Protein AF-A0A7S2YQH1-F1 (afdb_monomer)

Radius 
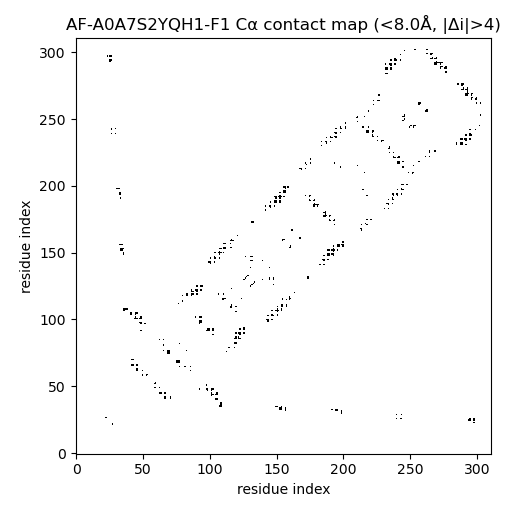of gyration: 23.79 Å; Cα contacts (8 Å, |Δi|>4): 336; chains: 1; bounding box: 86×54×59 Å

Foldseek 3Di:
DDDDDDDDDPPPPPPPDPPPPPDLPLLVVLLAADADAPCVLLVVLLVQLLVVCPVPPVVNVLSVVVSVQVPPPPPNDDDLVSLLVVLVSLLVCLVVVGSLLSSLVNLSNVCLDPVHCPSNLSVLVSCCVPPQPPPVNPVDDPSNLLSNLNSLLSNLRNLCNVVNDDDPPSLLVSLLVQCPDPDVSSVLSSLSSLLSNLSNVLVPPDPDDADDPSLLSLLCSLQVCLVVDPQLSSNLSSLSSLSSSCVRVPPRSLVSCVVVVRLVSLVVLLVVLVVCLVPDPDPPCNVSSVSSNSSSVSVNCSSCVPVPPPD

Solvent-accessible surface area (backbone atoms only — not comparable to full-atom values): 17598 Å² total; per-residue (Å²): 133,82,90,80,90,84,78,89,77,78,74,78,77,77,75,74,68,82,73,80,73,77,81,50,71,69,64,66,68,65,74,69,61,60,68,65,74,79,62,86,51,45,68,58,23,50,55,57,52,35,63,79,30,72,89,36,67,66,61,35,51,47,52,51,52,53,50,51,36,72,64,46,87,72,82,42,70,73,52,70,67,55,40,36,56,49,26,53,56,48,31,52,29,49,79,67,66,42,58,46,56,36,47,33,60,41,45,22,50,52,25,66,41,95,81,34,47,67,51,35,47,70,41,52,54,48,46,40,66,71,58,59,66,41,84,76,69,70,89,57,55,70,69,44,56,25,33,50,30,37,23,51,9,20,29,30,50,62,76,52,52,81,77,50,90,74,60,71,57,60,58,51,50,46,30,53,58,35,49,70,45,93,49,65,64,35,15,37,23,19,24,35,23,54,29,13,42,42,59,46,61,58,75,58,80,66,94,58,95,66,72,54,68,63,59,49,51,51,44,51,60,41,56,79,54,48,87,76,52,83,48,39,65,35,47,30,32,27,51,50,26,44,46,46,44,35,69,67,52,39,64,52,45,41,52,50,37,54,76,70,62,46,55,61,57,41,52,46,44,30,55,56,34,58,56,47,75,75,72,58,90,62,81,82,57,50,67,41,33,53,52,33,21,55,50,26,46,53,47,41,48,62,65,57,61,68,80,75,80,83,125

Mean predicted aligned error: 9.12 Å

pLDDT: mean 81.57, std 17.98, range [26.83, 98.0]

InterPro domains:
  IPR011989 Armadillo-like helical [G3DSA:1.25.10.10] (42-281)

Organism: NCBI:txid265537

Secondary structure (DSSP, 8-state):
------------------------HHHHH--S------GGGHHHHHHHHHGGGTT-HHHHHHHHHHHHHHHSTTT-PPPHHHHHHHHHHHHHHHHTTSSHHHHHHHHHHHTTSTTTTGGGHHHHHHHIIIIIS-TT-SSS-HHHHHHHHHHHHHHHTTT-GGGSSS-HHHHHHHHHHHTT-SSHHHHHHHHHHHHHHHHHHTT-----SS--HHHHHHHHHHHHTTTT---HHHHHHHHHHHHHHHHHHTHHHHHHHHHTT-HHHHHHHHHHHHHHHHH----SSHHHHHHHHHHHHHHHHHHHGGGGS--

Nearest PDB structures (foldseek):
  5h2w-assembly2_C  TM=5.587E-01  e=1.953E-01  Saccharomyces cerevisiae S288C
  1wa5-assembly1_B  TM=5.645E-01  e=6.534E-01  Saccharomyces cerevisiae
  7zbw-assembly1_D  TM=4.976E-01  e=2.841E-01  Homo sapiens
  8or2-assembly1_C  TM=6.307E-01  e=1.077E+00  Homo sapiens
  7sqc-assembly1_H3  TM=2.565E-01  e=2.036E-01  Chlamydomonas reinhardtii

Sequence (311 aa):
WANVQTSAEKTAESKKLPQEQVSHPLMDSFDKPLLSKDTNTLPISFQKIQRFFDHDEETAAFLKKCKSGLLCGDNTKLSLEDEERLGQILHHCLVKNQATTFVLMLLRILVTQESGPTPYKECVCWIYQNIVKDDSGQQHSKPLRTMSWLMLSNIAASSQLWKMEGEEDEWVQAAICAMSDKENCIRQAAAAFCYNTSLLSASETTETEGLGDTKVSLLCACLESLEEEMDYTVRLRRLMTVGRIMVTEGDNAKDLILDLGMDGFVSEQVLVTKKVTCNDESSIGRGDAETCGELAAELNLLLHARKRRRE

Structure (mmCIF, N/CA/C/O backbone):
data_AF-A0A7S2YQH1-F1
#
_entry.id   AF-A0A7S2YQH1-F1
#
loop_
_atom_site.group_PDB
_atom_site.id
_atom_site.type_symbol
_atom_site.label_atom_id
_atom_site.label_alt_id
_atom_site.label_comp_id
_atom_site.label_asym_id
_atom_site.label_entity_id
_atom_site.label_seq_id
_atom_site.pdbx_PDB_ins_code
_atom_site.Cartn_x
_atom_site.Cartn_y
_atom_site.Cartn_z
_atom_site.occupancy
_atom_site.B_iso_or_equiv
_atom_site.auth_seq_id
_atom_site.auth_comp_id
_atom_site.auth_asym_id
_atom_site.auth_atom_id
_atom_site.pdbx_PDB_model_num
ATOM 1 N N . TRP A 1 1 ? 63.838 -28.244 15.793 1.00 29.50 1 TRP A N 1
ATOM 2 C CA . TRP A 1 1 ? 64.269 -28.935 14.566 1.00 29.50 1 TRP A CA 1
ATOM 3 C C . TRP A 1 1 ? 63.416 -28.419 13.420 1.00 29.50 1 TRP A C 1
ATOM 5 O O . TRP A 1 1 ? 62.208 -28.393 13.575 1.00 29.50 1 TRP A O 1
ATOM 15 N N . ALA A 1 2 ? 64.087 -27.986 12.351 1.00 26.83 2 ALA A N 1
ATOM 16 C CA . ALA A 1 2 ? 63.589 -27.652 11.012 1.00 26.83 2 ALA A CA 1
ATOM 17 C C . ALA A 1 2 ? 62.503 -26.562 10.848 1.00 26.83 2 ALA A C 1
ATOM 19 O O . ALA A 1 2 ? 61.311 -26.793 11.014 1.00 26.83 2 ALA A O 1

__WHAT NEEDS TO BE DONE__. Give the entries above again word for word, without any pictures.

__REPLY__.
Protein AF-A0A7S2YQH1-F1 (afdb_monomer)

Radius 
of gyration: 23.79 Å; Cα contacts (8 Å, |Δi|>4): 336; chains: 1; bounding box: 86×54×59 Å

Foldseek 3Di:
DDDDDDDDDPPPPPPPDPPPPPDLPLLVVLLAADADAPCVLLVVLLVQLLVVCPVPPVVNVLSVVVSVQVPPPPPNDDDLVSLLVVLVSLLVCLVVVGSLLSSLVNLSNVCLDPVHCPSNLSVLVSCCVPPQPPPVNPVDDPSNLLSNLNSLLSNLRNLCNVVNDDDPPSLLVSLLVQCPDPDVSSVLSSLSSLLSNLSNVLVPPDPDDADDPSLLSLLCSLQVCLVVDPQLSSNLSSLSSLSSSCVRVPPRSLVSCVVVVRLVSLVVLLVVLVVCLVPDPDPPCNVSSVSSNSSSVSVNCSSCVPVPPPD

Solvent-accessible surface area (backbone atoms only — not comparable to full-atom values): 17598 Å² total; per-residue (Å²): 133,82,90,80,90,84,78,89,77,78,74,78,77,77,75,74,68,82,73,80,73,77,81,50,71,69,64,66,68,65,74,69,61,60,68,65,74,79,62,86,51,45,68,58,23,50,55,57,52,35,63,79,30,72,89,36,67,66,61,35,51,47,52,51,52,53,50,51,36,72,64,46,87,72,82,42,70,73,52,70,67,55,40,36,56,49,26,53,56,48,31,52,29,49,79,67,66,42,58,46,56,36,47,33,60,41,45,22,50,52,25,66,41,95,81,34,47,67,51,35,47,70,41,52,54,48,46,40,66,71,58,59,66,41,84,76,69,70,89,57,55,70,69,44,56,25,33,50,30,37,23,51,9,20,29,30,50,62,76,52,52,81,77,50,90,74,60,71,57,60,58,51,50,46,30,53,58,35,49,70,45,93,49,65,64,35,15,37,23,19,24,35,23,54,29,13,42,42,59,46,61,58,75,58,80,66,94,58,95,66,72,54,68,63,59,49,51,51,44,51,60,41,56,79,54,48,87,76,52,83,48,39,65,35,47,30,32,27,51,50,26,44,46,46,44,35,69,67,52,39,64,52,45,41,52,50,37,54,76,70,62,46,55,61,57,41,52,46,44,30,55,56,34,58,56,47,75,75,72,58,90,62,81,82,57,50,67,41,33,53,52,33,21,55,50,26,46,53,47,41,48,62,65,57,61,68,80,75,80,83,125

Mean predicted aligned error: 9.12 Å

pLDDT: mean 81.57, std 17.98, range [26.83, 98.0]

InterPro domains:
  IPR011989 Armadillo-like helical [G3DSA:1.25.10.10] (42-281)

Organism: NCBI:txid265537

Secondary structure (DSSP, 8-state):
------------------------HHHHH--S------GGGHHHHHHHHHGGGTT-HHHHHHHHHHHHHHHSTTT-PPPHHHHHHHHHHHHHHHHTTSSHHHHHHHHHHHTTSTTTTGGGHHHHHHHIIIIIS-TT-SSS-HHHHHHHHHHHHHHHTTT-GGGSSS-HHHHHHHHHHHTT-SSHHHHHHHHHHHHHHHHHHTT-----SS--HHHHHHHHHHHHTTTT---HHHHHHHHHHHHHHHHHHTHHHHHHHHHTT-HHHHHHHHHHHHHHHHH----SSHHHHHHHHHHHHHHHHHHHGGGGS--

Nearest PDB structures (foldseek):
  5h2w-assembly2_C  TM=5.587E-01  e=1.953E-01  Saccharomyces cerevisiae S288C
  1wa5-assembly1_B  TM=5.645E-01  e=6.534E-01  Saccharomyces cerevisiae
  7zbw-assembly1_D  TM=4.976E-01  e=2.841E-01  Homo sapiens
  8or2-assembly1_C  TM=6.307E-01  e=1.077E+00  Homo sapiens
  7sqc-assembly1_H3  TM=2.565E-01  e=2.036E-01  Chlamydomonas reinhardtii

Sequence (311 aa):
WANVQTSAEKTAESKKLPQEQVSHPLMDSFDKPLLSKDTNTLPISFQKIQRFFDHDEETAAFLKKCKSGLLCGDNTKLSLEDEERLGQILHHCLVKNQATTFVLMLLRILVTQESGPTPYKECVCWIYQNIVKDDSGQQHSKPLRTMSWLMLSNIAASSQLWKMEGEEDEWVQAAICAMSDKENCIRQAAAAFCYNTSLLSASETTETEGLGDTKVSLLCACLESLEEEMDYTVRLRRLMTVGRIMVTEGDNAKDLILDLGMDGFVSEQVLVTKKVTCNDESSIGRGDAETCGELAAELNLLLHARKRRRE

Structure (mmCIF, N/CA/C/O backbone):
data_AF-A0A7S2YQH1-F1
#
_entry.id   AF-A0A7S2YQH1-F1
#
loop_
_atom_site.group_PDB
_atom_site.id
_atom_site.type_symbol
_atom_site.label_atom_id
_atom_site.label_alt_id
_atom_site.label_comp_id
_atom_site.label_asym_id
_atom_site.label_entity_id
_atom_site.label_seq_id
_atom_site.pdbx_PDB_ins_code
_atom_site.Cartn_x
_atom_site.Cartn_y
_atom_site.Cartn_z
_atom_site.occupancy
_atom_site.B_iso_or_equiv
_atom_site.auth_seq_id
_atom_site.auth_comp_id
_atom_site.auth_asym_id
_atom_site.auth_atom_id
_atom_site.pdbx_PDB_model_num
ATOM 1 N N . TRP A 1 1 ? 63.838 -28.244 15.793 1.00 29.50 1 TRP A N 1
ATOM 2 C CA . TRP A 1 1 ? 64.269 -28.935 14.566 1.00 29.50 1 TRP A CA 1
ATOM 3 C C . TRP A 1 1 ? 63.416 -28.419 13.420 1.00 29.50 1 TRP A C 1
ATOM 5 O O . TRP A 1 1 ? 62.208 -28.393 13.575 1.00 29.50 1 TRP A O 1
ATOM 15 N N . ALA A 1 2 ? 64.087 -27.986 12.351 1.00 26.83 2 ALA A N 1
ATOM 16 C CA . ALA A 1 2 ? 63.589 -27.652 11.012 1.00 26.83 2 ALA A CA 1
ATOM 17 C C . ALA A 1 2 ? 62.503 -26.562 10.848 1.00 26.83 2 ALA A C 1
ATOM 19 O O . ALA A 1 2 ? 61.311 -26.793 11.014 1.00 26.83 2 ALA A O 1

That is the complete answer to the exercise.